■ RECORDED DATA ■
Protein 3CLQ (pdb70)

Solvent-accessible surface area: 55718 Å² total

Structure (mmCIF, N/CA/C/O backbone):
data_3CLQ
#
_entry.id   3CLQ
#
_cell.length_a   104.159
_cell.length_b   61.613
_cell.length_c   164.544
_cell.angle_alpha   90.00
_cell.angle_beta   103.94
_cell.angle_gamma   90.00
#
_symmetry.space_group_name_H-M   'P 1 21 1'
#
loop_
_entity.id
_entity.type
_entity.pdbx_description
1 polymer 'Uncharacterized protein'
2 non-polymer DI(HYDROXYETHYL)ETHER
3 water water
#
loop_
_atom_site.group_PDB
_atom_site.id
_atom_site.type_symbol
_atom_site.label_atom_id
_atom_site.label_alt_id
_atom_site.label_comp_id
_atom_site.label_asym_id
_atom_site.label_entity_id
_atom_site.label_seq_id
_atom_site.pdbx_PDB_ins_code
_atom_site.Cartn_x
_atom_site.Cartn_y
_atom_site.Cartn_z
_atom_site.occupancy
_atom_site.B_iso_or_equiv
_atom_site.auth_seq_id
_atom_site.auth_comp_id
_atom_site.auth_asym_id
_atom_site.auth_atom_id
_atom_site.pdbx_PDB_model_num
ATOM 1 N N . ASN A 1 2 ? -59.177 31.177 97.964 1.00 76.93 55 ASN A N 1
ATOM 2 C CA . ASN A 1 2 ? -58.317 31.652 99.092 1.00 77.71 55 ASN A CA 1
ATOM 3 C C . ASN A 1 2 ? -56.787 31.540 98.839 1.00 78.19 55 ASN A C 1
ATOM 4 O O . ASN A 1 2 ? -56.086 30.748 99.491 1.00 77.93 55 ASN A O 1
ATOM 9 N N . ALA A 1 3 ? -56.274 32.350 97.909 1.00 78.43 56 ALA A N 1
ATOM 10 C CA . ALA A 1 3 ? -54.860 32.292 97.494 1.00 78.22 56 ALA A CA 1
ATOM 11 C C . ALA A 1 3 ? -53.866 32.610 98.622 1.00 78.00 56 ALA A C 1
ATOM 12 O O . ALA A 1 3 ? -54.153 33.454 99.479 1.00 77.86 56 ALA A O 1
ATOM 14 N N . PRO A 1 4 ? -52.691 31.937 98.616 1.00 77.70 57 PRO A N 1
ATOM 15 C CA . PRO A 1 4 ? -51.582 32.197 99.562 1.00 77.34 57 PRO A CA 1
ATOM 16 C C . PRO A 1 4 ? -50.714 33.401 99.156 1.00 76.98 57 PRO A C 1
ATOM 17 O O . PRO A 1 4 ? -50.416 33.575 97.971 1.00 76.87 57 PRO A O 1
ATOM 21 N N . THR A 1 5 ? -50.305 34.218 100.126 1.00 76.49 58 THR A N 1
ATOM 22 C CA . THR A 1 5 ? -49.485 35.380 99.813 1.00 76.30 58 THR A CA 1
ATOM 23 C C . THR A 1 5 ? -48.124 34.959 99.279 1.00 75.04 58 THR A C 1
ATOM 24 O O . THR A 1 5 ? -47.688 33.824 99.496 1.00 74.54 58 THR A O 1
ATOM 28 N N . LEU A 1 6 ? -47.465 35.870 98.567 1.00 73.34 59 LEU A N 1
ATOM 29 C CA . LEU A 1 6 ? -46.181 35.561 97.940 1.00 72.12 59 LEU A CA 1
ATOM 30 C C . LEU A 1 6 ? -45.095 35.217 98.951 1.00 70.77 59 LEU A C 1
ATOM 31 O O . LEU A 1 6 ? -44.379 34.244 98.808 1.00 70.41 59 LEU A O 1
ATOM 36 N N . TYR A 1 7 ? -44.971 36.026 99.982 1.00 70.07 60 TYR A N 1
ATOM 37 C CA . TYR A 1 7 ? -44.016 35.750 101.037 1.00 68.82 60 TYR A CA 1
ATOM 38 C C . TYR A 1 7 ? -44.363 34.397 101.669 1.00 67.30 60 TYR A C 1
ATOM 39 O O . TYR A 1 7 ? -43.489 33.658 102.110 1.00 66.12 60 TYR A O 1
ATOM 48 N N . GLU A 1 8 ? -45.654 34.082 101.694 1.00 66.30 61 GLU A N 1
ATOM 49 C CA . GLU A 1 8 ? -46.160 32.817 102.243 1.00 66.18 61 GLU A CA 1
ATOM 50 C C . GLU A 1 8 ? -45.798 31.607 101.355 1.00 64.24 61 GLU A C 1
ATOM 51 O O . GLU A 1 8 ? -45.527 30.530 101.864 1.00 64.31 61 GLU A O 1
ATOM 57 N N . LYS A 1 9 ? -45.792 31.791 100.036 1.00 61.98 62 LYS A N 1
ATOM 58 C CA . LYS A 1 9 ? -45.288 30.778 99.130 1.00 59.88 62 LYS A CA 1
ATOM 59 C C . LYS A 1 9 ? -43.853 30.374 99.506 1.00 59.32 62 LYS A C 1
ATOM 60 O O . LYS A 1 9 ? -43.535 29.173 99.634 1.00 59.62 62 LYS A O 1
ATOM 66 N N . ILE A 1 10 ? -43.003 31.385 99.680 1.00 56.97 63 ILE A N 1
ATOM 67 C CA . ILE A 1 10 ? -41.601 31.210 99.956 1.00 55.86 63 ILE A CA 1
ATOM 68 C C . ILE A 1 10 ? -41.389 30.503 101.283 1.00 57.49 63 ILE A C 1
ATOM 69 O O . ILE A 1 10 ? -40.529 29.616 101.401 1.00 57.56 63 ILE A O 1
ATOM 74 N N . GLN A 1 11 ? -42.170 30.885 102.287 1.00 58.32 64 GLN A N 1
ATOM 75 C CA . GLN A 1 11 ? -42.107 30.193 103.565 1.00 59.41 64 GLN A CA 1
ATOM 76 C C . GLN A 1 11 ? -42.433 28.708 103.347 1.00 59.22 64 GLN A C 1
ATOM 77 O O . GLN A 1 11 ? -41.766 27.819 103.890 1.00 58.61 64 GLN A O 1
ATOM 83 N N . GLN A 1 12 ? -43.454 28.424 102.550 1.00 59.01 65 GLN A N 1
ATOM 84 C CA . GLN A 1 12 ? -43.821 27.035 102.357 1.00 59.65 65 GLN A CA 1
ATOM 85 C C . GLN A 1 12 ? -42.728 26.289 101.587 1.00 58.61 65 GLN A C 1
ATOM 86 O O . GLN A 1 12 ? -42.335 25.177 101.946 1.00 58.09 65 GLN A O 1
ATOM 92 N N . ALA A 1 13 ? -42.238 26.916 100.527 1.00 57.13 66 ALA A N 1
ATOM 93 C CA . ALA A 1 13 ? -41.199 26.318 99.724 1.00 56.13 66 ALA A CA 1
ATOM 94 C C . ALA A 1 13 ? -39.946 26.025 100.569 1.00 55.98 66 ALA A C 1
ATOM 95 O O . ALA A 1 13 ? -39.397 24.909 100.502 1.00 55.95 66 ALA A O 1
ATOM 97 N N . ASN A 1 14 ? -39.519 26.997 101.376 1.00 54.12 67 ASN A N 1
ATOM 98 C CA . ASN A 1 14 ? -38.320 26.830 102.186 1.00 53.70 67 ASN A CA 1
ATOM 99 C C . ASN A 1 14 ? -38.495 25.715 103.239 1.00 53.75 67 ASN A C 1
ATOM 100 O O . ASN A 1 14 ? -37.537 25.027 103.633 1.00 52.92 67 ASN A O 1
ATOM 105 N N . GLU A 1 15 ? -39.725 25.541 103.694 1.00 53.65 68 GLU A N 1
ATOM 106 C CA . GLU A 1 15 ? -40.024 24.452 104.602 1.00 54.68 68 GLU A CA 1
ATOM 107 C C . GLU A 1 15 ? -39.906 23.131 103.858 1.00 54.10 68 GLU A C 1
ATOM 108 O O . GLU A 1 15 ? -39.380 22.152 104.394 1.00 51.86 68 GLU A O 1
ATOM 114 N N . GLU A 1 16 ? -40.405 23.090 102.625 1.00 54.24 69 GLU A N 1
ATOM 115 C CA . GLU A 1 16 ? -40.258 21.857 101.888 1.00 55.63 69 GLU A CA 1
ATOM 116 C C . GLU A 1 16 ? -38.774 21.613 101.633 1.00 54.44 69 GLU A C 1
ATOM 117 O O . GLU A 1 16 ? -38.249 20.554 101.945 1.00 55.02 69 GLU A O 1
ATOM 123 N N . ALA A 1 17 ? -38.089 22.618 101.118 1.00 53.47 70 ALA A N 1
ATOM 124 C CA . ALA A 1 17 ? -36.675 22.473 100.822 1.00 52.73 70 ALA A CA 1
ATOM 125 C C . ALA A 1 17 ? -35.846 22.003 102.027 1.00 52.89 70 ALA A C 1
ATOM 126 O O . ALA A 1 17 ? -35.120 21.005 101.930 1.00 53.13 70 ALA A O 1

■ THE PROBLEM ■
Would you please copy, word for word, everything above from the line containing "ATOM 66 N N" down to the line containing "ATOM 125 C C", those two lines included?

■ WRITTEN RESPONSE ■
ATOM 66 N N . ILE A 1 10 ? -43.003 31.385 99.680 1.00 56.97 63 ILE A N 1
ATOM 67 C CA . ILE A 1 10 ? -41.601 31.210 99.956 1.00 55.86 63 ILE A CA 1
ATOM 68 C C . ILE A 1 10 ? -41.389 30.503 101.283 1.00 57.49 63 ILE A C 1
ATOM 69 O O . ILE A 1 10 ? -40.529 29.616 101.401 1.00 57.56 63 ILE A O 1
ATOM 74 N N . GLN A 1 11 ? -42.170 30.885 102.287 1.00 58.32 64 GLN A N 1
ATOM 75 C CA . GLN A 1 11 ? -42.107 30.193 103.565 1.00 59.41 64 GLN A CA 1
ATOM 76 C C . GLN A 1 11 ? -42.433 28.708 103.347 1.00 59.22 64 GLN A C 1
ATOM 77 O O . GLN A 1 11 ? -41.766 27.819 103.890 1.00 58.61 64 GLN A O 1
ATOM 83 N N . GLN A 1 12 ? -43.454 28.424 102.550 1.00 59.01 65 GLN A N 1
ATOM 84 C CA . GLN A 1 12 ? -43.821 27.035 102.357 1.00 59.65 65 GLN A CA 1
ATOM 85 C C . GLN A 1 12 ? -42.728 26.289 101.587 1.00 58.61 65 GLN A C 1
ATOM 86 O O . GLN A 1 12 ? -42.335 25.177 101.946 1.00 58.09 65 GLN A O 1
ATOM 92 N N . ALA A 1 13 ? -42.238 26.916 100.527 1.00 57.13 66 ALA A N 1
ATOM 93 C CA . ALA A 1 13 ? -41.199 26.318 99.724 1.00 56.13 66 ALA A CA 1
ATOM 94 C C . ALA A 1 13 ? -39.946 26.025 100.569 1.00 55.98 66 ALA A C 1
ATOM 95 O O . ALA A 1 13 ? -39.397 24.909 100.502 1.00 55.95 66 ALA A O 1
ATOM 97 N N . ASN A 1 14 ? -39.519 26.997 101.376 1.00 54.12 67 ASN A N 1
ATOM 98 C CA . ASN A 1 14 ? -38.320 26.830 102.186 1.00 53.70 67 ASN A CA 1
ATOM 99 C C . ASN A 1 14 ? -38.495 25.715 103.239 1.00 53.75 67 ASN A C 1
ATOM 100 O O . ASN A 1 14 ? -37.537 25.027 103.633 1.00 52.92 67 ASN A O 1
ATOM 105 N N . GLU A 1 15 ? -39.725 25.541 103.694 1.00 53.65 68 GLU A N 1
ATOM 106 C CA . GLU A 1 15 ? -40.024 24.452 104.602 1.00 54.68 68 GLU A CA 1
ATOM 107 C C . GLU A 1 15 ? -39.906 23.131 103.858 1.00 54.10 68 GLU A C 1
ATOM 108 O O . GLU A 1 15 ? -39.380 22.152 104.394 1.00 51.86 68 GLU A O 1
ATOM 114 N N . GLU A 1 16 ? -40.405 23.090 102.625 1.00 54.24 69 GLU A N 1
ATOM 115 C CA . GLU A 1 16 ? -40.258 21.857 101.888 1.00 55.63 69 GLU A CA 1
ATOM 116 C C . GLU A 1 16 ? -38.774 21.613 101.633 1.00 54.44 69 GLU A C 1
ATOM 117 O O . GLU A 1 16 ? -38.249 20.554 101.945 1.00 55.02 69 GLU A O 1
ATOM 123 N N . ALA A 1 17 ? -38.089 22.618 101.118 1.00 53.47 70 ALA A N 1
ATOM 124 C CA . ALA A 1 17 ? -36.675 22.473 100.822 1.00 52.73 70 ALA A CA 1
ATOM 125 C C . ALA A 1 17 ? -35.846 22.003 102.027 1.00 52.89 70 ALA A C 1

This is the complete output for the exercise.